### [Assigned task]
The task requires repeating, word for word, the lines from the one with "ATOM 141 C CA" through the end of the material, leaving out all pictures.

### [Data to use]
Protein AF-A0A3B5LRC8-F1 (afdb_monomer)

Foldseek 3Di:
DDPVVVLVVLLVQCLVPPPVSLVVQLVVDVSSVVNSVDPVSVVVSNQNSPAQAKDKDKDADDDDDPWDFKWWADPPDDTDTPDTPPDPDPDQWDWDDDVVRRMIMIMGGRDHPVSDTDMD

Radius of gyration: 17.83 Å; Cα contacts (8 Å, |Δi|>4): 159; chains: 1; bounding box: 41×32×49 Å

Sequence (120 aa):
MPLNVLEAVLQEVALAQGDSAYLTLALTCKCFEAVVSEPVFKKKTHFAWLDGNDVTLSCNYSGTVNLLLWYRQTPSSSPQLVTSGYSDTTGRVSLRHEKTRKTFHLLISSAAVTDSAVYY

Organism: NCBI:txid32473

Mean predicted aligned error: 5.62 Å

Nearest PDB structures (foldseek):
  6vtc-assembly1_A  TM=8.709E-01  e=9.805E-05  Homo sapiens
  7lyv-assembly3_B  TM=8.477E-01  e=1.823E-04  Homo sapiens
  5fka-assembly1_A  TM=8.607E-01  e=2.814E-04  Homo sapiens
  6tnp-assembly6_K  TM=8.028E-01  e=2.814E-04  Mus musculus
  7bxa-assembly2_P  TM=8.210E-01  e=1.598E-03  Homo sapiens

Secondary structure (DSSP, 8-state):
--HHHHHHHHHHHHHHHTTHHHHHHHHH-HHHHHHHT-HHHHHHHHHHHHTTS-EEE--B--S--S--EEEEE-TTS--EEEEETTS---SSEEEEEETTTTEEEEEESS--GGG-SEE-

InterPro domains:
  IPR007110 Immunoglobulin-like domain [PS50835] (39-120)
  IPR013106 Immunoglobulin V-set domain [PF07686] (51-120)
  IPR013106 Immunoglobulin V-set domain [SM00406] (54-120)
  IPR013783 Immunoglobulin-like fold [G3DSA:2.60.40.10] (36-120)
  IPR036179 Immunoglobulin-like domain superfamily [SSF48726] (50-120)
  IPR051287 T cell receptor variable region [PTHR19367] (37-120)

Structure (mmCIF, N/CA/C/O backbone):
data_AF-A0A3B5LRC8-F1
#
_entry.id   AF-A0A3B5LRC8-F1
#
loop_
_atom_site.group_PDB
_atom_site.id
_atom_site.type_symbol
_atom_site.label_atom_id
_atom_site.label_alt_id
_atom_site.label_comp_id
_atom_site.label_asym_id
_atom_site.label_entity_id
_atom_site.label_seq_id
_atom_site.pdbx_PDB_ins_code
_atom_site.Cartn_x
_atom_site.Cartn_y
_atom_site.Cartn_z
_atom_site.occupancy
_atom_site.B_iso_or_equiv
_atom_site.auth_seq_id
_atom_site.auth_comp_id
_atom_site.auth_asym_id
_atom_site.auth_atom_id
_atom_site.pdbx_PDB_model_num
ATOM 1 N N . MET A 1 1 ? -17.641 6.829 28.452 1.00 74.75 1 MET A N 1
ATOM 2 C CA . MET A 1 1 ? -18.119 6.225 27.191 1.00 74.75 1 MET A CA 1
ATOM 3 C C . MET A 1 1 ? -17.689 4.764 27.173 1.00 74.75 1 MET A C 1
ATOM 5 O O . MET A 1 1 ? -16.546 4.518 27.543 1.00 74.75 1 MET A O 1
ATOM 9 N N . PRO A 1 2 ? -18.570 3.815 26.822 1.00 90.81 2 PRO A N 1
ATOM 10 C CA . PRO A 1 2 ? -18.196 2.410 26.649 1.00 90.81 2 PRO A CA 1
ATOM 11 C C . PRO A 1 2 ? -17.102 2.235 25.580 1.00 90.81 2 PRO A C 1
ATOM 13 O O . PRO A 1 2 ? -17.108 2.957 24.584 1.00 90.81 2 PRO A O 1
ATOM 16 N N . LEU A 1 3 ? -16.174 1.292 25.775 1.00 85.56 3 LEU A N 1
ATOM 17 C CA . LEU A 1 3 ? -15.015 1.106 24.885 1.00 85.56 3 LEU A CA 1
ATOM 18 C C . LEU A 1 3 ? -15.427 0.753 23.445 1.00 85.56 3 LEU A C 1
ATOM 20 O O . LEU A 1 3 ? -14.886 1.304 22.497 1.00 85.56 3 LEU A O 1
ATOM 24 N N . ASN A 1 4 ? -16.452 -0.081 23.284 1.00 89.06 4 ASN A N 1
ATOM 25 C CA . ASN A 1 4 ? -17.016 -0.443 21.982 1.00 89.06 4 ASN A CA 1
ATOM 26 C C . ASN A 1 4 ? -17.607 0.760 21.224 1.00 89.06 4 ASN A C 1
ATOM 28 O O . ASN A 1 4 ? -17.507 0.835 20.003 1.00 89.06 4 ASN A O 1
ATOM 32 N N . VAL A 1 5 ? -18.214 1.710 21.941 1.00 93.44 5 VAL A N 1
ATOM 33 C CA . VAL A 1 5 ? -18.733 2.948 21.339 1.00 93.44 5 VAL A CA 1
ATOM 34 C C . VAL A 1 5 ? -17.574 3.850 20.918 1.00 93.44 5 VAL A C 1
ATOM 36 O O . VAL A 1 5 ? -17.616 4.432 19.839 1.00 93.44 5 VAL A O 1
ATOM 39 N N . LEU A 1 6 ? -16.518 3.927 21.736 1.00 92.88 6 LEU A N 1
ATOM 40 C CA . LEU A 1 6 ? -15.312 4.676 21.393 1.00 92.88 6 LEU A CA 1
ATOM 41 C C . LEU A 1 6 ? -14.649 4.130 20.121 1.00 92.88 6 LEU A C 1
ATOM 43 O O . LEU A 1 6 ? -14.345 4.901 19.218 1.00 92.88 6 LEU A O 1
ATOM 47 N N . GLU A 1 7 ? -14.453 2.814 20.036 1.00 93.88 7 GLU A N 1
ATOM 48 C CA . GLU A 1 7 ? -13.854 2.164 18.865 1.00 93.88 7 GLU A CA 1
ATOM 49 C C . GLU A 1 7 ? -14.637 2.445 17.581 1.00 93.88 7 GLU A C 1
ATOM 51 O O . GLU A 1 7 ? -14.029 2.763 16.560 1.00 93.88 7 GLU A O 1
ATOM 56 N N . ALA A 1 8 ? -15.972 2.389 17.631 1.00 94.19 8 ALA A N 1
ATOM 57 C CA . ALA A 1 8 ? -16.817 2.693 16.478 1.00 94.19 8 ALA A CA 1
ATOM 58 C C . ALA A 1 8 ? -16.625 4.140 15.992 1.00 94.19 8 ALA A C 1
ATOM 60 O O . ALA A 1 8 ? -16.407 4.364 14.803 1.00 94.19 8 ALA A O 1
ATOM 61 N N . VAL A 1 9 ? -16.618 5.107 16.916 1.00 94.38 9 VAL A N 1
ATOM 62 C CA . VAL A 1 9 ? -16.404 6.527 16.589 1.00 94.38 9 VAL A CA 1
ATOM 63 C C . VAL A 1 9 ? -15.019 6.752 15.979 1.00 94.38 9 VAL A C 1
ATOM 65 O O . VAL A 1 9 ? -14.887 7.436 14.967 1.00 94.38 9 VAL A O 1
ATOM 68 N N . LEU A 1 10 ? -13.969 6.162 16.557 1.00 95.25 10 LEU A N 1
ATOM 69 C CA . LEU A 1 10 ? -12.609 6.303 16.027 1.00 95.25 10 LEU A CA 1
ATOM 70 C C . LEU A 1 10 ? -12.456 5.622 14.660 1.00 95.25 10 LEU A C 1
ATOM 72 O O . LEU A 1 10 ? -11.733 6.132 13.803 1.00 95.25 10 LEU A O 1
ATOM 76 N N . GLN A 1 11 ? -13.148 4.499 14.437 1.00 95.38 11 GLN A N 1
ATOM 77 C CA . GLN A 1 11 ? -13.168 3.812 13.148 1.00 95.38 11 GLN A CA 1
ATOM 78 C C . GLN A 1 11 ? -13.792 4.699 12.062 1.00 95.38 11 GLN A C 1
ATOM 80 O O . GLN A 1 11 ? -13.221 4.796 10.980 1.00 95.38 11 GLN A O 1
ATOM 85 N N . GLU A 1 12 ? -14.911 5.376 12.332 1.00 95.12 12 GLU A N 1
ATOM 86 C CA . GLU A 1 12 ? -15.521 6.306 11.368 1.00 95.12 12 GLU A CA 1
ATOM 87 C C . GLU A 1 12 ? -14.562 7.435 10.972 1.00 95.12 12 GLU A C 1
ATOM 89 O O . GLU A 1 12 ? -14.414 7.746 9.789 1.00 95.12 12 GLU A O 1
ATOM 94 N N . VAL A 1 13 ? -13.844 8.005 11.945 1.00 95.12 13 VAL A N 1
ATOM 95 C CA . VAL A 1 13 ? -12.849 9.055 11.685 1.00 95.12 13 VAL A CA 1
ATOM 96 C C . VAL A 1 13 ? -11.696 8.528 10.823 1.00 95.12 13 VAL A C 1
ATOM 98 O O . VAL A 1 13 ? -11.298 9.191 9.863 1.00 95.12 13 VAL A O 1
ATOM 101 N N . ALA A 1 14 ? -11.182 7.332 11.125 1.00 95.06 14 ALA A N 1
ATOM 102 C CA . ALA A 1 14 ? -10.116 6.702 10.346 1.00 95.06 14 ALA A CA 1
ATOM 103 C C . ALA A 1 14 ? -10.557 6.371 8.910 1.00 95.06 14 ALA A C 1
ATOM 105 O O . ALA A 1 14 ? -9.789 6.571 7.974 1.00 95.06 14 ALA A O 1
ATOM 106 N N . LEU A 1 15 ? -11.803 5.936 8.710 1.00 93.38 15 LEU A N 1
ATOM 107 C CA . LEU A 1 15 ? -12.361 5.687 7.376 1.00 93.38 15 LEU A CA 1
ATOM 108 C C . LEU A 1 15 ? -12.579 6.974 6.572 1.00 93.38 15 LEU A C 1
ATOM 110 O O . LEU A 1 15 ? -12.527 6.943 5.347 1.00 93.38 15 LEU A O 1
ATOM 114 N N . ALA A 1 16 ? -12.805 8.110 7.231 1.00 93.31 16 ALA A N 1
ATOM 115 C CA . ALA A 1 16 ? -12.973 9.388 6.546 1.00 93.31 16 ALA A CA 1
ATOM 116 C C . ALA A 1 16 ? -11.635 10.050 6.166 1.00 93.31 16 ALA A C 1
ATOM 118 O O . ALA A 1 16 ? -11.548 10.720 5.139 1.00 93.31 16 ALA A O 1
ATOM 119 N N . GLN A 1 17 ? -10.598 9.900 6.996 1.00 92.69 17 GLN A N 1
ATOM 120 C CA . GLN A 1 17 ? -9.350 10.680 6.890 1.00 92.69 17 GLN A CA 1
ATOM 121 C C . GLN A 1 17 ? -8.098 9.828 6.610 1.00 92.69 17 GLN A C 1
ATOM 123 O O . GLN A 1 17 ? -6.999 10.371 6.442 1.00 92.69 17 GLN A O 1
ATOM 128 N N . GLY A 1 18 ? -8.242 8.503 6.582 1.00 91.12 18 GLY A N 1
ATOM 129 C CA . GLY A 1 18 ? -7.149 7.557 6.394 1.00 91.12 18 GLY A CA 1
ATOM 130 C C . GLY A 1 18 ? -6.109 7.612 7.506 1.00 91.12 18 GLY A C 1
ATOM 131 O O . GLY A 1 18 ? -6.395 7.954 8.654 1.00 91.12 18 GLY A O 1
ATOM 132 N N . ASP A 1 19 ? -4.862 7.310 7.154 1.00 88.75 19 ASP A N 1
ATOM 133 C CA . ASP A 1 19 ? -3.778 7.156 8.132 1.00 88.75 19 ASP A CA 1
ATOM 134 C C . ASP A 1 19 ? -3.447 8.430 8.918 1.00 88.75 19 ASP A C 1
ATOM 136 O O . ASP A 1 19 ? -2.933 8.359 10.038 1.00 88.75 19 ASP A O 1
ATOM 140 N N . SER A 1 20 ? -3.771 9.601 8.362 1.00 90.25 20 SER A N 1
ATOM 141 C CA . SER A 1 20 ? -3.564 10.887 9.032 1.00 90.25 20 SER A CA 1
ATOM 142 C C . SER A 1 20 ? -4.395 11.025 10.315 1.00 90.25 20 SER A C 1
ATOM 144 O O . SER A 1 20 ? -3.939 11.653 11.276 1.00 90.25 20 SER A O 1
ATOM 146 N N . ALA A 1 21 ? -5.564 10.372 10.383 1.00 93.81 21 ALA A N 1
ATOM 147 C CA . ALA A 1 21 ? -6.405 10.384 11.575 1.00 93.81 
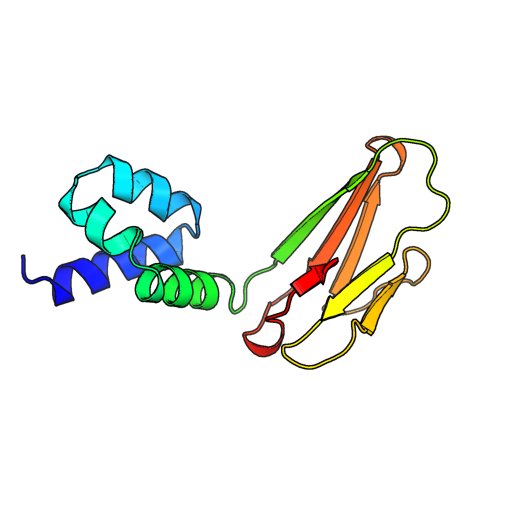21 ALA A CA 1
ATOM 148 C C . ALA A 1 21 ? -5.720 9.741 12.778 1.00 93.81 21 ALA A C 1
ATOM 150 O O . ALA A 1 21 ? -5.903 10.228 13.889 1.00 93.81 21 ALA A O 1
ATOM 151 N N . TYR A 1 22 ? -4.907 8.694 12.595 1.00 93.44 22 TYR A N 1
ATOM 152 C CA . TYR A 1 22 ? -4.262 8.032 13.731 1.00 93.44 22 TYR A CA 1
ATOM 153 C C . TYR A 1 22 ? -3.368 8.991 14.514 1.00 93.44 22 TYR A C 1
ATOM 155 O O . TYR A 1 22 ? -3.401 8.980 15.742 1.00 93.44 22 TYR A O 1
ATOM 163 N N . LEU A 1 23 ? -2.612 9.848 13.818 1.00 92.00 23 LEU A N 1
ATOM 164 C CA . LEU A 1 23 ? -1.739 10.823 14.467 1.00 92.00 23 LEU A CA 1
ATOM 165 C C . LEU A 1 23 ? -2.564 11.855 15.245 1.00 92.00 23 LEU A C 1
ATOM 167 O O . LEU A 1 23 ? -2.311 12.088 16.425 1.00 92.00 23 LEU A O 1
ATOM 171 N N . THR A 1 24 ? -3.583 12.432 14.609 1.00 94.12 24 THR A N 1
ATOM 172 C CA . THR A 1 24 ? -4.462 13.430 15.235 1.00 94.12 24 THR A CA 1
ATOM 173 C C . THR A 1 24 ? -5.194 12.861 16.454 1.00 94.12 24 THR A C 1
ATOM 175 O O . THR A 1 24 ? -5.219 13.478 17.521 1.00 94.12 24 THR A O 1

### [Written answer]
ATOM 141 C CA . SER A 1 20 ? -3.564 10.887 9.032 1.00 90.25 20 SER A CA 1
ATOM 142 C C . SER A 1 20 ? -4.395 11.025 10.315 1.00 90.25 20 SER A C 1
ATOM 144 O O . SER A 1 20 ? -3.939 11.653 11.276 1.00 90.25 20 SER A O 1
ATOM 146 N N . ALA A 1 21 ? -5.564 10.372 10.383 1.00 93.81 21 ALA A N 1
ATOM 147 C CA . ALA A 1 21 ? -6.405 10.384 11.575 1.00 93.81 
21 ALA A CA 1
ATOM 148 C C . ALA A 1 21 ? -5.720 9.741 12.778 1.00 93.81 21 ALA A C 1
ATOM 150 O O . ALA A 1 21 ? -5.903 10.228 13.889 1.00 93.81 21 ALA A O 1
ATOM 151 N N . TYR A 1 22 ? -4.907 8.694 12.595 1.00 93.44 22 TYR A N 1
ATOM 152 C CA . TYR A 1 22 ? -4.262 8.032 13.731 1.00 93.44 22 TYR A CA 1
ATOM 153 C C . TYR A 1 22 ? -3.368 8.991 14.514 1.00 93.44 22 TYR A C 1
ATOM 155 O O . TYR A 1 22 ? -3.401 8.980 15.742 1.00 93.44 22 TYR A O 1
ATOM 163 N N . LEU A 1 23 ? -2.612 9.848 13.818 1.00 92.00 23 LEU A N 1
ATOM 164 C CA . LEU A 1 23 ? -1.739 10.823 14.467 1.00 92.00 23 LEU A CA 1
ATOM 165 C C . LEU A 1 23 ? -2.564 11.855 15.245 1.00 92.00 23 LEU A C 1
ATOM 167 O O . LEU A 1 23 ? -2.311 12.088 16.425 1.00 92.00 23 LEU A O 1
ATOM 171 N N . THR A 1 24 ? -3.583 12.432 14.609 1.00 94.12 24 THR A N 1
ATOM 172 C CA . THR A 1 24 ? -4.462 13.430 15.235 1.00 94.12 24 THR A CA 1
ATOM 173 C C . THR A 1 24 ? -5.194 12.861 16.454 1.00 94.12 24 THR A C 1
ATOM 175 O O . THR A 1 24 ? -5.219 13.478 17.521 1.00 94.12 24 THR A O 1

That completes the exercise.